ビジネス

2019.08.29

相次ぐシェアオフィス事業への参入。なぜ鉄道会社が?

8月から利用可能になった東京駅の「STATION BOOTH」

鉄道事業者のシェアオフィス事業への参入が相次いでいる。JR東日本は7月3日、駅ナカシェアオフィス事業「STATIO WORK」を本格的に開始すると発表。8月1日から、東京駅、新宿駅、立川駅にてブース型シェアオフィス「STATION BOOTH」が利用できるようになっている。

「STATION BOOTH」は、一人用ブースに机、椅子、Wi-Fi、電源・USBコンセント、ディスプレイ、空調などが備え付けられたワークスペース。専用のウェブサイトから会員登録し、ブースを予約。予約時間に、ブース外側にある端末にQRコードや交通系ICカードをかざすと施錠される、という仕組みだ。料金は、キャンペーン期間中は15分150円、通常時は15分250円となっている。

同事業は、JR東日本 事業創造本部の中島悠輝などの若手社員が、本業の傍らコツコツと企画書を書き、社内提案したことが始まりだった。

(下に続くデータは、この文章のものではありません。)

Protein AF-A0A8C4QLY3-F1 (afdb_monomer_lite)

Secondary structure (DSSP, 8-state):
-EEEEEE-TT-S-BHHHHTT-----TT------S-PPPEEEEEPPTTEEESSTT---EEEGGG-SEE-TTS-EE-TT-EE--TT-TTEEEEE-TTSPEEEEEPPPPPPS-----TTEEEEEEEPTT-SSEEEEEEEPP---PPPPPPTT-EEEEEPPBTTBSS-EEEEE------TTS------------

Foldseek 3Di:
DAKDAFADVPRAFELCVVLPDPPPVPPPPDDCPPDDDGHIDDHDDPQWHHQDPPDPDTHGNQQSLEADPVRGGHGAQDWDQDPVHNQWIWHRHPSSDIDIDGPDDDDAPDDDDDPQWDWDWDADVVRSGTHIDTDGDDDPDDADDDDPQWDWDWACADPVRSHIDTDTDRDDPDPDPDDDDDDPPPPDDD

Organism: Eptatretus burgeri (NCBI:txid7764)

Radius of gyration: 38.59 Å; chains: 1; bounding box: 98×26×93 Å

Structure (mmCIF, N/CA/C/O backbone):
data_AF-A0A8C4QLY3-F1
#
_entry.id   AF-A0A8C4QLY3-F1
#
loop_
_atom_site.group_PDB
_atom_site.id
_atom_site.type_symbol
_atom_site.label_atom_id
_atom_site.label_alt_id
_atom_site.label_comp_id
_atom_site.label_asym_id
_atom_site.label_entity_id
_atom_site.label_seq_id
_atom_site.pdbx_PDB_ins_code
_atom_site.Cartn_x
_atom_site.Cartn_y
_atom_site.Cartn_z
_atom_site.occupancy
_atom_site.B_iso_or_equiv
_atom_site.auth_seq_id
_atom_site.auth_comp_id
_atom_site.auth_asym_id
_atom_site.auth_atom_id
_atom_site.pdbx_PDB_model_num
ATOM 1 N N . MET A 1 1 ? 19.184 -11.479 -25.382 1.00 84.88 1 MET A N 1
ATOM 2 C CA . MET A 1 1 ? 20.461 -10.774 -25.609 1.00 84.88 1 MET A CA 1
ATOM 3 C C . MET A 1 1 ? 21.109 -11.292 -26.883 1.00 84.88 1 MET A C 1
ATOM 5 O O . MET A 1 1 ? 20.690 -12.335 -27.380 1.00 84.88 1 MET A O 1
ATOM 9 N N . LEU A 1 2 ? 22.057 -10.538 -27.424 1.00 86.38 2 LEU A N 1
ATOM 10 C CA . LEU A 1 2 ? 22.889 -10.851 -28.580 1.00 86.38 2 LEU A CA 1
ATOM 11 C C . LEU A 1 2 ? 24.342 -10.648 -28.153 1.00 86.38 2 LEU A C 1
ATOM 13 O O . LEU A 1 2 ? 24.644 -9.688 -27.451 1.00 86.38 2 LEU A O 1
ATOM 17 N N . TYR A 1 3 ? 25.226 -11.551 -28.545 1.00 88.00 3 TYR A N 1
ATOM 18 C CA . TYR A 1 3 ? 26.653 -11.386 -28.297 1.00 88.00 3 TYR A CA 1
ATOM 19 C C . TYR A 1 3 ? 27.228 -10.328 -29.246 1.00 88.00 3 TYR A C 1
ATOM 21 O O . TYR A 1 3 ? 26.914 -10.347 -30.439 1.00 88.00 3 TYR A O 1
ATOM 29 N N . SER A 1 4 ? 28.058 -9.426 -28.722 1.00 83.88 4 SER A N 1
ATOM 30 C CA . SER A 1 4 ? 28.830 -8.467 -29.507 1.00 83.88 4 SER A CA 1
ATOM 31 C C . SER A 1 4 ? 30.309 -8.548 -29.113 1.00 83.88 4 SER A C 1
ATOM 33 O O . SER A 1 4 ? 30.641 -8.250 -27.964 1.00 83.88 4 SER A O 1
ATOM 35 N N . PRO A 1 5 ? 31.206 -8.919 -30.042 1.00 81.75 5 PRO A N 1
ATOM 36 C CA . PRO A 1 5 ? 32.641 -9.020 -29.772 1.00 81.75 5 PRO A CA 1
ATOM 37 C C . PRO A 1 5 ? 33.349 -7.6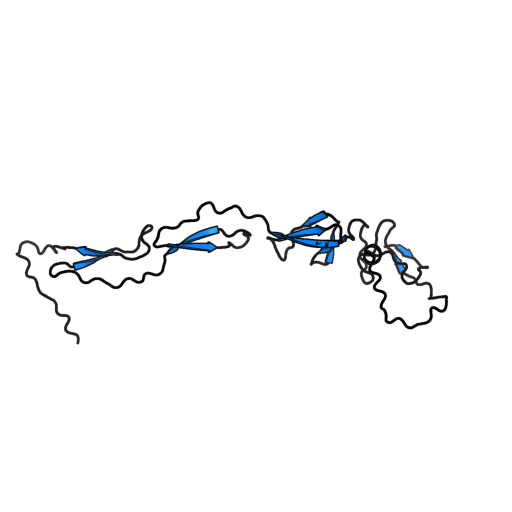58 -29.757 1.00 81.75 5 PRO A C 1
ATOM 39 O O . PRO A 1 5 ? 34.522 -7.585 -29.411 1.00 81.75 5 PRO A O 1
ATOM 42 N N . CYS A 1 6 ? 32.673 -6.589 -30.195 1.00 80.69 6 CYS A N 1
ATOM 43 C CA . CYS A 1 6 ? 33.265 -5.262 -30.318 1.00 80.69 6 CYS A CA 1
ATOM 44 C C . CYS A 1 6 ? 32.342 -4.199 -29.720 1.00 80.69 6 CYS A C 1
ATOM 46 O O . CYS A 1 6 ? 31.475 -3.657 -30.409 1.00 80.69 6 CYS A O 1
ATOM 48 N N . ILE A 1 7 ? 32.519 -3.908 -28.434 1.00 79.38 7 ILE A N 1
ATOM 49 C CA . ILE A 1 7 ? 31.778 -2.879 -27.705 1.00 79.38 7 ILE A CA 1
ATOM 50 C C . ILE A 1 7 ? 32.756 -1.885 -27.082 1.00 79.38 7 ILE A C 1
ATOM 52 O O . ILE A 1 7 ? 33.748 -2.270 -26.467 1.00 79.38 7 ILE A O 1
ATOM 56 N N . GLN A 1 8 ? 32.463 -0.593 -27.241 1.00 78.50 8 GLN A N 1
ATOM 57 C CA . GLN A 1 8 ? 33.200 0.457 -26.542 1.00 78.50 8 GLN A CA 1
ATOM 58 C C . GLN A 1 8 ? 32.784 0.464 -25.060 1.00 78.50 8 GLN A C 1
ATOM 60 O O . GLN A 1 8 ? 31.588 0.304 -24.772 1.00 78.50 8 GLN A O 1
ATOM 65 N N . PRO A 1 9 ? 33.708 0.673 -24.115 1.00 67.31 9 PRO A N 1
ATOM 66 C CA . PRO A 1 9 ? 33.3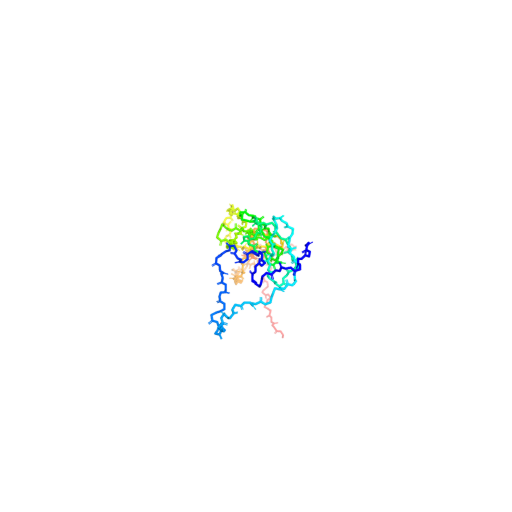52 0.892 -22.715 1.00 67.31 9 PRO A CA 1
ATOM 67 C C . PRO A 1 9 ? 32.326 2.026 -22.593 1.00 67.31 9 PRO A C 1
ATOM 69 O O . PRO A 1 9 ? 32.357 3.002 -23.338 1.00 67.31 9 PRO A O 1
ATOM 72 N N . GLY A 1 10 ? 31.313 1.845 -21.743 1.00 68.50 10 GLY A N 1
ATOM 73 C CA . GLY A 1 10 ? 30.231 2.825 -21.576 1.00 68.50 10 GLY A CA 1
ATOM 74 C C . GLY A 1 10 ? 29.214 2.928 -22.729 1.00 68.50 10 GLY A C 1
ATOM 75 O O . GLY A 1 10 ? 28.208 3.619 -22.578 1.00 68.50 10 GLY A O 1
ATOM 76 N N . SER A 1 11 ? 29.389 2.213 -23.849 1.00 71.75 11 SER A N 1
ATOM 77 C CA . SER A 1 11 ? 28.470 2.287 -25.005 1.00 71.75 11 SER A CA 1
ATOM 78 C C . SER A 1 11 ? 27.232 1.385 -24.923 1.00 71.75 11 SER A C 1
ATOM 80 O O . SER A 1 11 ? 26.432 1.357 -25.860 1.00 71.75 11 SER A O 1
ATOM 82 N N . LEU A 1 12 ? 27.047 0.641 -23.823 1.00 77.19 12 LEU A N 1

中島たちは「働き方改革や生産性向上などの社会課題が叫ばれる中で、弊社でも何か貢献できるのではないか。また、弊社にとってもっとも重要な駅という空間をより良いものにしたい。その二点を考えた時、駅ナカでシェアオフィスを提供することで社会課題の解決につながるのではないか」とシェアオフィス事業発案の経緯について語った。

都心で働く多くの人たちにとって、移動の拠点となる駅で15分、特段やることもなく過ごすのではなく、ブースで仕事をすれば時間の有効活用につながり、ひいては生産性の向上につながるのではないか、と考えたのだ。

2018年6月に企画が採用されると、5カ月後の11月には東京駅などで実証実験が行われた。多くのお客さんに体験しもらいたいという思いから、一回の利用時間は15分または30分と上限を設けたが、予約が取れなくなるほど好評だった。

「駅で時間を持て余しているお客さん、たとえば電車の発車時刻まで20分あるといったお客さんに利用していただいた。そういったニーズがあることを実証実験で証明できた」と中島は手応えを口にした。


(左)JR東日本の中島悠輝 (右)JR東日本の本間淳介

都心部である東京駅、新宿駅は人の往来も多く、ビジネスの需要があると予測できるが、ではなぜ郊外である立川駅にも設置したのだろうか。

「立川では郊外でのニーズをチェックするため、今年5月から実証実験を始めました。こちらも予約が取れないほど多くのお客さんに利用していただきました。ただ、東京駅と比べると使われ方が違いました。立川駅には二名用のブースを設置したのですが、そこでは保険の商談やテーブルゲームをされるお客様もいて、都心とは違ったニーズがあることが見えました」(中島)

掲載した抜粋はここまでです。